In the material below, find the line with "ATOM 23 N N" and the line with "ATOM 27 N N", then output those two lines and every line between them, exactly.

-- Opening Marker --

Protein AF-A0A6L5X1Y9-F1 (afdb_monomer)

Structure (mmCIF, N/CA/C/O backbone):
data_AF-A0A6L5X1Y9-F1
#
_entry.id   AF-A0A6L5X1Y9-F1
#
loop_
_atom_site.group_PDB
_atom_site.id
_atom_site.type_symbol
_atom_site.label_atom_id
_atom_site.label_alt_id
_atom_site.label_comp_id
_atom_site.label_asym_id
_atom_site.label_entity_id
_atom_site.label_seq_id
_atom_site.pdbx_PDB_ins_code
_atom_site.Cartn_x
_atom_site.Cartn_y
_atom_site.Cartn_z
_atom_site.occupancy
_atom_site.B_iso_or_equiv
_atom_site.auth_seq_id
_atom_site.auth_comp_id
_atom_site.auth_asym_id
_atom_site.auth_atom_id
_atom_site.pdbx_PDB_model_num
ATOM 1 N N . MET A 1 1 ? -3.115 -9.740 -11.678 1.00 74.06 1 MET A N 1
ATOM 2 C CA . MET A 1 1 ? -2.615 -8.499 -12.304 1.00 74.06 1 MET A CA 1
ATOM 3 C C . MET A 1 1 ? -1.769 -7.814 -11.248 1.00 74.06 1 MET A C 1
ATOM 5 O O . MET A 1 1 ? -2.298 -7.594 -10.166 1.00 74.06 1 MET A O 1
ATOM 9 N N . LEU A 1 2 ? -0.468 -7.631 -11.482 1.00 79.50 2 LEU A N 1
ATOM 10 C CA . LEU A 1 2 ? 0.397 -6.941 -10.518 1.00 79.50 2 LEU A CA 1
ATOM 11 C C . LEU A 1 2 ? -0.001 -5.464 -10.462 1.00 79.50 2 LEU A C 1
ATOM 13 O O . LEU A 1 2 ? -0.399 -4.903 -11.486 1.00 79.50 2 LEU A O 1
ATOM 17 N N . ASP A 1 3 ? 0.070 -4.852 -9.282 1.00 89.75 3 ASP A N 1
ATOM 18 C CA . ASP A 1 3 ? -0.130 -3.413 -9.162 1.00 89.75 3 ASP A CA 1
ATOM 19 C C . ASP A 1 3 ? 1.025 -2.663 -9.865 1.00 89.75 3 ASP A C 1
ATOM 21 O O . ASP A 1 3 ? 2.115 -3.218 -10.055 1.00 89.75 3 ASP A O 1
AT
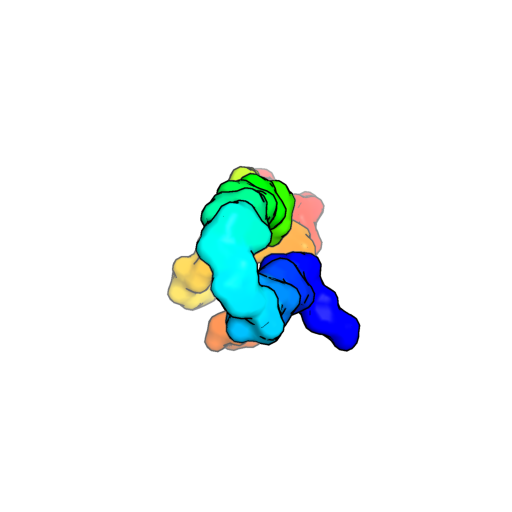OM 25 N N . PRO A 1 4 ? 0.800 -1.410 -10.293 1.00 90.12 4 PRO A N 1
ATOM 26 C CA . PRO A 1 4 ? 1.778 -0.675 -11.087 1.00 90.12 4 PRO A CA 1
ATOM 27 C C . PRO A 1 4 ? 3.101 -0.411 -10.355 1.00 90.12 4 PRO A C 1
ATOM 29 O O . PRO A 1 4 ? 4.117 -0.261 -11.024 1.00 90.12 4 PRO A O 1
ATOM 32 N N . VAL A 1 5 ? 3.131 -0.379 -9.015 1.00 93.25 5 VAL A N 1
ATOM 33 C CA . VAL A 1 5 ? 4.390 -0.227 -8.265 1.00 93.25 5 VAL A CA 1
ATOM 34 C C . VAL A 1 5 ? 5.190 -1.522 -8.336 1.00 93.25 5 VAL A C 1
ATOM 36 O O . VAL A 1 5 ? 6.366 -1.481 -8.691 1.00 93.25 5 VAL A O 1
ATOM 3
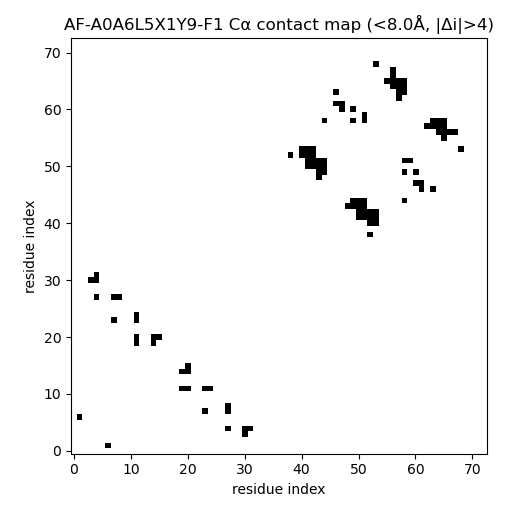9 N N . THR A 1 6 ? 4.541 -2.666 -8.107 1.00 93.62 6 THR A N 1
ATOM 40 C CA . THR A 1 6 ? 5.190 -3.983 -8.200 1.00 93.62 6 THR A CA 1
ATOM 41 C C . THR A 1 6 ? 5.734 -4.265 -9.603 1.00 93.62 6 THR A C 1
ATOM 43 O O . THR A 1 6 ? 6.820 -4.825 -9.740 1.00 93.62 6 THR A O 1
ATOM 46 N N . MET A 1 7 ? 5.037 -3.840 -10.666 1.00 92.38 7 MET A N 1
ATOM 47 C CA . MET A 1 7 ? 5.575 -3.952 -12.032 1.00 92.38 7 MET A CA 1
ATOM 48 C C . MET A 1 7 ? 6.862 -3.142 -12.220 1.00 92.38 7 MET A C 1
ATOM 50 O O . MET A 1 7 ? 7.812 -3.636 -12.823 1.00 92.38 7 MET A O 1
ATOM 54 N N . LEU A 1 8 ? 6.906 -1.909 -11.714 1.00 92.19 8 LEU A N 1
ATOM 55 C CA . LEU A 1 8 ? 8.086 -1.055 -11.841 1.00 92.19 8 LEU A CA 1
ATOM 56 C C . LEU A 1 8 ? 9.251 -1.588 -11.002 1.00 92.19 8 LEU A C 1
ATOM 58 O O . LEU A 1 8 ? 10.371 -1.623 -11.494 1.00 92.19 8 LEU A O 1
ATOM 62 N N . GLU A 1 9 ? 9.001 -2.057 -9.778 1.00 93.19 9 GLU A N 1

-- Closing Marker --
-- Opening Marker --

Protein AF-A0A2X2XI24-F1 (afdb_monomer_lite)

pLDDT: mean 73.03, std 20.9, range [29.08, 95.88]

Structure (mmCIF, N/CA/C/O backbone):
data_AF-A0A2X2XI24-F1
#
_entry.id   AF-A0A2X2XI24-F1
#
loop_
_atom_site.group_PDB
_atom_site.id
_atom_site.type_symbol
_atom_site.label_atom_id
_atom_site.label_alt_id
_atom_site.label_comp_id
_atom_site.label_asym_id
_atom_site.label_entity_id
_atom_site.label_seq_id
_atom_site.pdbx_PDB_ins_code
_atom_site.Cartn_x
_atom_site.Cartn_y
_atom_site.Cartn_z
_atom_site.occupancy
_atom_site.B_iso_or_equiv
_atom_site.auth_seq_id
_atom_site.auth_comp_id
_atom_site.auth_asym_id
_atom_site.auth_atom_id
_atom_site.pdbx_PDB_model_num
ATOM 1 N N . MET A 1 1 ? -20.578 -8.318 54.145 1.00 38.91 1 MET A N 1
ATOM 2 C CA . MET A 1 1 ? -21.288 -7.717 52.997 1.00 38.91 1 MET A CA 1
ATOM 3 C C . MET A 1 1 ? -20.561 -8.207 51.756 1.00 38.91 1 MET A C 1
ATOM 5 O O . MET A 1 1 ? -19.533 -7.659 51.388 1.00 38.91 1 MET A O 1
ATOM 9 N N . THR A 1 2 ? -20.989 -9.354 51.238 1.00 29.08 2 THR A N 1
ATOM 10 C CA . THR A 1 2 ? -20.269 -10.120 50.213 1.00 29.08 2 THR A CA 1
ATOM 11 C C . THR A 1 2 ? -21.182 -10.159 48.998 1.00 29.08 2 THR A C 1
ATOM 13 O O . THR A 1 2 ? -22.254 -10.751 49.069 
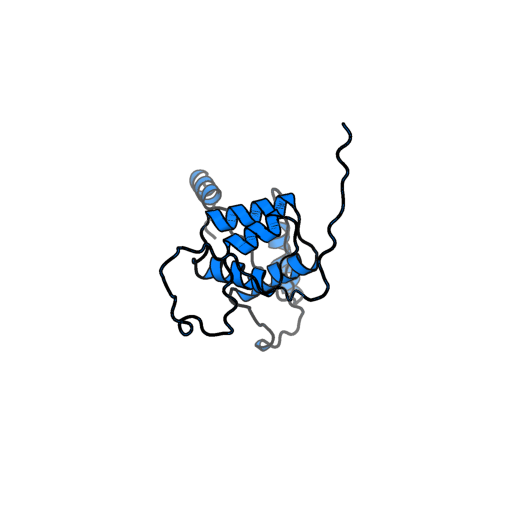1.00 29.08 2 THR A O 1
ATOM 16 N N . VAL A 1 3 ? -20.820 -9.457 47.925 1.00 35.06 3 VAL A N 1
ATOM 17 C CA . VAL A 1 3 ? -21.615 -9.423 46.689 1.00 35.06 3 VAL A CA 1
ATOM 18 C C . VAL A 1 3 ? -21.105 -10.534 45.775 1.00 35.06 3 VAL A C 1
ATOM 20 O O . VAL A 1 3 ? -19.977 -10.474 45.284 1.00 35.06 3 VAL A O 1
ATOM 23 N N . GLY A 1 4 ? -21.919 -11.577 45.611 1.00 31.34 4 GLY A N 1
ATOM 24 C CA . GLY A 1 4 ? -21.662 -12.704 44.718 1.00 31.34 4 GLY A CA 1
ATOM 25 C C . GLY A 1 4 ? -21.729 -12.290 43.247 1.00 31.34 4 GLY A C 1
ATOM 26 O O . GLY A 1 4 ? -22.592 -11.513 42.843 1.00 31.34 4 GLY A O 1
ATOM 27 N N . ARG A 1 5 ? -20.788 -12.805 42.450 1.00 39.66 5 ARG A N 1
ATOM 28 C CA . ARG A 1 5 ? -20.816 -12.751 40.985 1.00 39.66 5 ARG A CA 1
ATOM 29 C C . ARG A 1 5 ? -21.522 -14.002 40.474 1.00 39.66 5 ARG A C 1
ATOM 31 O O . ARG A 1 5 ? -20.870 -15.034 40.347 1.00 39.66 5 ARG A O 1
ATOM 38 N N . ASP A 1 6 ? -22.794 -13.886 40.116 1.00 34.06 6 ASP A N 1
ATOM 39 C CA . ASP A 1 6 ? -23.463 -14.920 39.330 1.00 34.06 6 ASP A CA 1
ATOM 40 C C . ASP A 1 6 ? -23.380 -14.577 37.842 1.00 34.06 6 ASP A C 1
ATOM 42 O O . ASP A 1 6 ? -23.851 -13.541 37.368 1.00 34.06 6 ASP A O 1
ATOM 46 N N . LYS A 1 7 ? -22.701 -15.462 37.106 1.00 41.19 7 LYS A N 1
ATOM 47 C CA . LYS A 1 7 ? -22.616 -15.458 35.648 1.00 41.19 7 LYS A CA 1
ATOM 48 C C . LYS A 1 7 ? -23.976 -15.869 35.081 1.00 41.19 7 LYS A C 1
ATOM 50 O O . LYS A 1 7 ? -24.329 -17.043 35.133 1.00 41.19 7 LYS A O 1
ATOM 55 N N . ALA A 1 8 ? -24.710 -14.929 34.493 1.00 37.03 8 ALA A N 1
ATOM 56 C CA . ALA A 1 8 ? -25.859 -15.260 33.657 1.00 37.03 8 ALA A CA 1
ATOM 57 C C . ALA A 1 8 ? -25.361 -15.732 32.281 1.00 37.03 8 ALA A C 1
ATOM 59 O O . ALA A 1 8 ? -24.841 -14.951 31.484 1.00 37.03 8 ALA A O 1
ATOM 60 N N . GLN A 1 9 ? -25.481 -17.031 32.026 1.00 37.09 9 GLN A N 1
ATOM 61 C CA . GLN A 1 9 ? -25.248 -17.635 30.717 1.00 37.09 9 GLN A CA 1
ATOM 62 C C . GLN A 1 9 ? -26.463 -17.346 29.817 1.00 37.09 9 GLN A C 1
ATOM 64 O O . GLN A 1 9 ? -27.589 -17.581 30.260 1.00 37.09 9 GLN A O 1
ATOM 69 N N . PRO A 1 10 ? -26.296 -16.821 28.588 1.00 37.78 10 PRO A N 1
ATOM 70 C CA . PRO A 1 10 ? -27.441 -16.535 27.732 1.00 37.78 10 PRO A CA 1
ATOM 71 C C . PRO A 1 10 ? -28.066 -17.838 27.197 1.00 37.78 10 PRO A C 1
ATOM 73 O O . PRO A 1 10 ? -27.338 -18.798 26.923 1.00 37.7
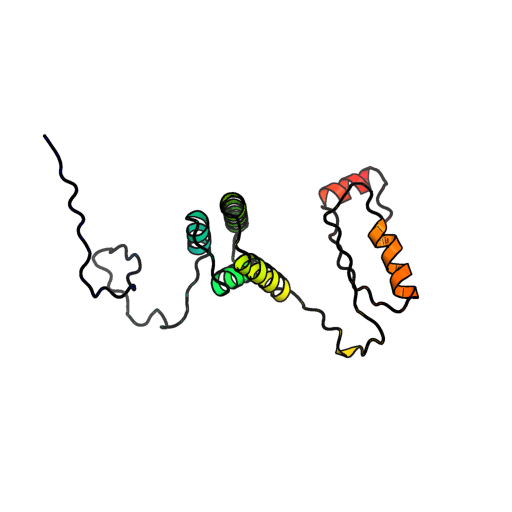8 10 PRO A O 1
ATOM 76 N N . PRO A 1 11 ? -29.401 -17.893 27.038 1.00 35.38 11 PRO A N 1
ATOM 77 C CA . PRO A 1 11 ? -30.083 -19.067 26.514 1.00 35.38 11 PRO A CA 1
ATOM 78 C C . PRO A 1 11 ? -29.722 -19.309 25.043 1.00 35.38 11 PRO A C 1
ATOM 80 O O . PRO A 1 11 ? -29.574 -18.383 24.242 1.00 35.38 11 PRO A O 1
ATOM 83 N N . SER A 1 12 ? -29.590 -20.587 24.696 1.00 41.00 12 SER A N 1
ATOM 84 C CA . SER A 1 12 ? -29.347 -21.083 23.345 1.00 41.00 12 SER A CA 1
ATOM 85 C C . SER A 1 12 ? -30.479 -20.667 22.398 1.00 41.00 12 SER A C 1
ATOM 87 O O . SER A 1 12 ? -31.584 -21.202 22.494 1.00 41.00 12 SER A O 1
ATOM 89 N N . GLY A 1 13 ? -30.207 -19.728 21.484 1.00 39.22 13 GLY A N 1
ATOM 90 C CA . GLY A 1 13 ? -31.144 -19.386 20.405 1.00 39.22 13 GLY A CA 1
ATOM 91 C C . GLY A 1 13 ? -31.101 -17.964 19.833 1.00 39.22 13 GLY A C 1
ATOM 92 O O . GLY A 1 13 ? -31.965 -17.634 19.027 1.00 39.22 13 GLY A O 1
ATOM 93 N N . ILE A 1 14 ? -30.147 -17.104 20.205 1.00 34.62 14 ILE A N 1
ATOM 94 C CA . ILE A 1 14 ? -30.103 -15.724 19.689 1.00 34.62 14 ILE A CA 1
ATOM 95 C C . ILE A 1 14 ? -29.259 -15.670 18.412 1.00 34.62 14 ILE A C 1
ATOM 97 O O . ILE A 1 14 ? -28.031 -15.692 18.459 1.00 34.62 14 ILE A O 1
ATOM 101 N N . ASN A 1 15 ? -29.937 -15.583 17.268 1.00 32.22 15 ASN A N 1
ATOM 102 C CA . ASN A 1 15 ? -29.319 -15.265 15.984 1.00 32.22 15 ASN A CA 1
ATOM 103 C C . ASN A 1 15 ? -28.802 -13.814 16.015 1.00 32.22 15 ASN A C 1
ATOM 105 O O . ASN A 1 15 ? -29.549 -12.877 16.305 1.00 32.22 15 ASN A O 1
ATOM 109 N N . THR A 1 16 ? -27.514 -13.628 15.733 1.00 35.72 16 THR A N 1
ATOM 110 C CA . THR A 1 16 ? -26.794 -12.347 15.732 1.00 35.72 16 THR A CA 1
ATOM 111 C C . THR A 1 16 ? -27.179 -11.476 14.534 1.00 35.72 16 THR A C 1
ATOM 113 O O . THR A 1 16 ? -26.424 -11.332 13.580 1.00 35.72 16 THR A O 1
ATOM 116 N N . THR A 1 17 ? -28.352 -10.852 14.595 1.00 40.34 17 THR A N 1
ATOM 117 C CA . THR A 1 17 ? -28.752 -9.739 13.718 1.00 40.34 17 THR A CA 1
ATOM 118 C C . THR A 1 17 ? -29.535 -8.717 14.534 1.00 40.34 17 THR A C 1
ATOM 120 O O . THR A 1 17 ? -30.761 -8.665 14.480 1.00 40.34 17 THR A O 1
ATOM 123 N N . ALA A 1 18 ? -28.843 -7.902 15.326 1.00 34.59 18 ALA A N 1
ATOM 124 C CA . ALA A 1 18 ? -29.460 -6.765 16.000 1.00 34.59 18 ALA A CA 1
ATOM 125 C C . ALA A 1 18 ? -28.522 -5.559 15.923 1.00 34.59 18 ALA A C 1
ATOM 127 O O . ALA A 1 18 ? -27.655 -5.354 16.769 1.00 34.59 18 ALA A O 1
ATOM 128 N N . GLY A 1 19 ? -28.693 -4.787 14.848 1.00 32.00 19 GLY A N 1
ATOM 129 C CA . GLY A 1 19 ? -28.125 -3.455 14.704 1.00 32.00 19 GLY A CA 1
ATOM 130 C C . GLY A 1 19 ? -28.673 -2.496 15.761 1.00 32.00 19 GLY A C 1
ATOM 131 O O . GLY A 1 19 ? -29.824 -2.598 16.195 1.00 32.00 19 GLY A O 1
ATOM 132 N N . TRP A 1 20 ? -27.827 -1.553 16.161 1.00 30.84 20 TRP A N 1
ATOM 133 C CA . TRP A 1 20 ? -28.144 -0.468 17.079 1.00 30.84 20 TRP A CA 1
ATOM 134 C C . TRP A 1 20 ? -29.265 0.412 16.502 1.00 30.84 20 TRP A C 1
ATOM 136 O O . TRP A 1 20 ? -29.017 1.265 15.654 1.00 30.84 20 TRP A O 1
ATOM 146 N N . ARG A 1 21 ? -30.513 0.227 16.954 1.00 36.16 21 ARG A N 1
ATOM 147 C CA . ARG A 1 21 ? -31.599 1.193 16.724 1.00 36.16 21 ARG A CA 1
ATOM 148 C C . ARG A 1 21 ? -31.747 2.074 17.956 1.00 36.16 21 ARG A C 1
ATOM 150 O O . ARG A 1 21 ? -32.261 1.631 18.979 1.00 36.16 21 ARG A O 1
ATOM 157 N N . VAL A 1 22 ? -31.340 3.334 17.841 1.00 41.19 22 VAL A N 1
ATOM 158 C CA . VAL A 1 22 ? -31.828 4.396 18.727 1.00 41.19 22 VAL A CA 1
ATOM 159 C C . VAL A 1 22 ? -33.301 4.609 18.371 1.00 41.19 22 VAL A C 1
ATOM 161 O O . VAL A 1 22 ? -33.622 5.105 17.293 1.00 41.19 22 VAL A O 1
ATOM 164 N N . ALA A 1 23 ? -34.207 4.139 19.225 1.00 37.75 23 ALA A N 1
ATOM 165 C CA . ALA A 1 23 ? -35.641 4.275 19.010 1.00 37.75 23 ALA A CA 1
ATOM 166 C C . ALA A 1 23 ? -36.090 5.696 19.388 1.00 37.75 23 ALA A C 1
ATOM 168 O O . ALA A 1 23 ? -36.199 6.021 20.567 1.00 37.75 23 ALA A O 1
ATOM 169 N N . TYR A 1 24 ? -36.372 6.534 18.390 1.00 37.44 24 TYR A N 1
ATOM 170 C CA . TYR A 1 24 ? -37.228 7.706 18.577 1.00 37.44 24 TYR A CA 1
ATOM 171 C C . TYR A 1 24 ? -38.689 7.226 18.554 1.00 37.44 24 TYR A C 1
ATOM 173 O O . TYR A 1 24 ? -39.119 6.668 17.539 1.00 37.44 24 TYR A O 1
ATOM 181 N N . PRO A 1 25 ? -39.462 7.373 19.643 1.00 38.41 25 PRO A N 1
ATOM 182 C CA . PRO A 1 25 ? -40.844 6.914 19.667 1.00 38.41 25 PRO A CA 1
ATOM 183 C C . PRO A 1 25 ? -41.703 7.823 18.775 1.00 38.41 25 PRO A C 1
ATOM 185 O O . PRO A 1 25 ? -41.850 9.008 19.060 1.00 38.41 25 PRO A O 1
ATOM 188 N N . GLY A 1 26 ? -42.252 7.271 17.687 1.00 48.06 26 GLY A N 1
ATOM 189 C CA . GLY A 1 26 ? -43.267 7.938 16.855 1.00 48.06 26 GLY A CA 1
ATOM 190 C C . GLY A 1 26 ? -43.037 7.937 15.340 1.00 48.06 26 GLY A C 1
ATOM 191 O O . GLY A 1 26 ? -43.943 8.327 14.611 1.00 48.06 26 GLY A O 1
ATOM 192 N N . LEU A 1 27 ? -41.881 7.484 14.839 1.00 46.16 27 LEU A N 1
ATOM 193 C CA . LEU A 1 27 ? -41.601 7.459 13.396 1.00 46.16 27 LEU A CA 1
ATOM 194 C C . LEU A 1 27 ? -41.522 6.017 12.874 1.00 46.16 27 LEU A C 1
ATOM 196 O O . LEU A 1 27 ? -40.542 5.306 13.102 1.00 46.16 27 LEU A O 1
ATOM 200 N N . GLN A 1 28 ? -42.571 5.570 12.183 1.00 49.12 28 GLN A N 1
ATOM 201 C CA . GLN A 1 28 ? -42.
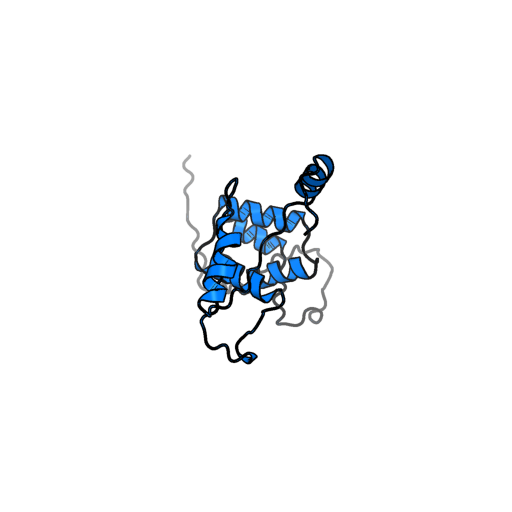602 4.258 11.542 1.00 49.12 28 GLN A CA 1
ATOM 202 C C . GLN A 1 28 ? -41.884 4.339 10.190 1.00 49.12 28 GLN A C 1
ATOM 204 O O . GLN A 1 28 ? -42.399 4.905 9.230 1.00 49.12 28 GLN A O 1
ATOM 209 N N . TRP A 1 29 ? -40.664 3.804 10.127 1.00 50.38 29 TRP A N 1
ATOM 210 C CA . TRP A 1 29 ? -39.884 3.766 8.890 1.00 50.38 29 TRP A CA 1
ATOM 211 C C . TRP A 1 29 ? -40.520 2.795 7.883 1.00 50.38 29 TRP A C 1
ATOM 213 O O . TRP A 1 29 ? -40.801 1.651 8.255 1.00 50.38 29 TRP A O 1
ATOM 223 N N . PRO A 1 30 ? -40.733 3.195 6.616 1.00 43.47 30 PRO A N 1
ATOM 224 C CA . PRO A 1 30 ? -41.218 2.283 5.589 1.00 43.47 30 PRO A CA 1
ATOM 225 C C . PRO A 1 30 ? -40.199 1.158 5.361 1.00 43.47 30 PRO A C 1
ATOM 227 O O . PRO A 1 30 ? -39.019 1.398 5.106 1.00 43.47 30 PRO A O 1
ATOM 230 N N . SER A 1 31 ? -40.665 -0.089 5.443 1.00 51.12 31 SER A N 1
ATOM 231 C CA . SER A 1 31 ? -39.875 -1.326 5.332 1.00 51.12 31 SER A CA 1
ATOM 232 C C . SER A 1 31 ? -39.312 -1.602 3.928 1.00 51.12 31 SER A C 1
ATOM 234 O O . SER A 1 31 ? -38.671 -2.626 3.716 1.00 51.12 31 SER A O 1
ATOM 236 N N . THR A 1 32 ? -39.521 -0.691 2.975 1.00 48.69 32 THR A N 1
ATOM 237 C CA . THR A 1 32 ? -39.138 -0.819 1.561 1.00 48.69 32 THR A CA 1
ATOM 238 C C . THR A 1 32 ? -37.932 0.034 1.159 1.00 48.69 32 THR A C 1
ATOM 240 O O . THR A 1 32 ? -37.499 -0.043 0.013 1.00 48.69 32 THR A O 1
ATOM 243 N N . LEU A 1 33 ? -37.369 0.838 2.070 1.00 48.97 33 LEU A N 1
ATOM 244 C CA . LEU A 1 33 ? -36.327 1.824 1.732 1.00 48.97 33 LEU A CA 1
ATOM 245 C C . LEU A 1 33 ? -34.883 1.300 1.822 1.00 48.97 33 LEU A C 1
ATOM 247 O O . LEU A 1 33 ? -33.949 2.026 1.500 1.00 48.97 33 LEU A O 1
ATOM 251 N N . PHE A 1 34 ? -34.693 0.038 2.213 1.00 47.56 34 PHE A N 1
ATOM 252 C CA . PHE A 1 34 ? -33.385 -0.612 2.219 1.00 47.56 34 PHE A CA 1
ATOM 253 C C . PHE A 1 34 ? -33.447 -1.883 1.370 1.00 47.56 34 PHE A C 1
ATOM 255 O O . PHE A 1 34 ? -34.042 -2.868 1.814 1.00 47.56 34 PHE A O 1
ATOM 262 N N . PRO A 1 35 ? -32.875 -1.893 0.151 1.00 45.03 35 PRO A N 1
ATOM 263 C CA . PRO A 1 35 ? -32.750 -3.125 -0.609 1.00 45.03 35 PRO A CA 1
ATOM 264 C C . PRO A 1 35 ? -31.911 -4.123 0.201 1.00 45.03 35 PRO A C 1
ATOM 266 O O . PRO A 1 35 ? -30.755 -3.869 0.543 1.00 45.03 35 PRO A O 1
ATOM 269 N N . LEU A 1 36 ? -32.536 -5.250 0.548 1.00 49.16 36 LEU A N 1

-- Closing Marker --

▸ **Answer box**
ATOM 23 N N . GLY A 1 4 ? -21.919 -11.577 45.611 1.00 31.34 4 GLY A N 1
ATOM 24 C CA . GLY A 1 4 ? -21.662 -12.704 44.718 1.00 31.34 4 GLY A CA 1
ATOM 25 C C . GLY A 1 4 ? -21.729 -12.290 43.247 1.00 31.34 4 GLY A C 1
ATOM 26 O O . GLY A 1 4 ? -22.592 -11.513 42.843 1.00 31.34 4 GLY A O 1
ATOM 27 N N . ARG A 1 5 ? -20.788 -12.805 42.450 1.00 39.66 5 ARG A N 1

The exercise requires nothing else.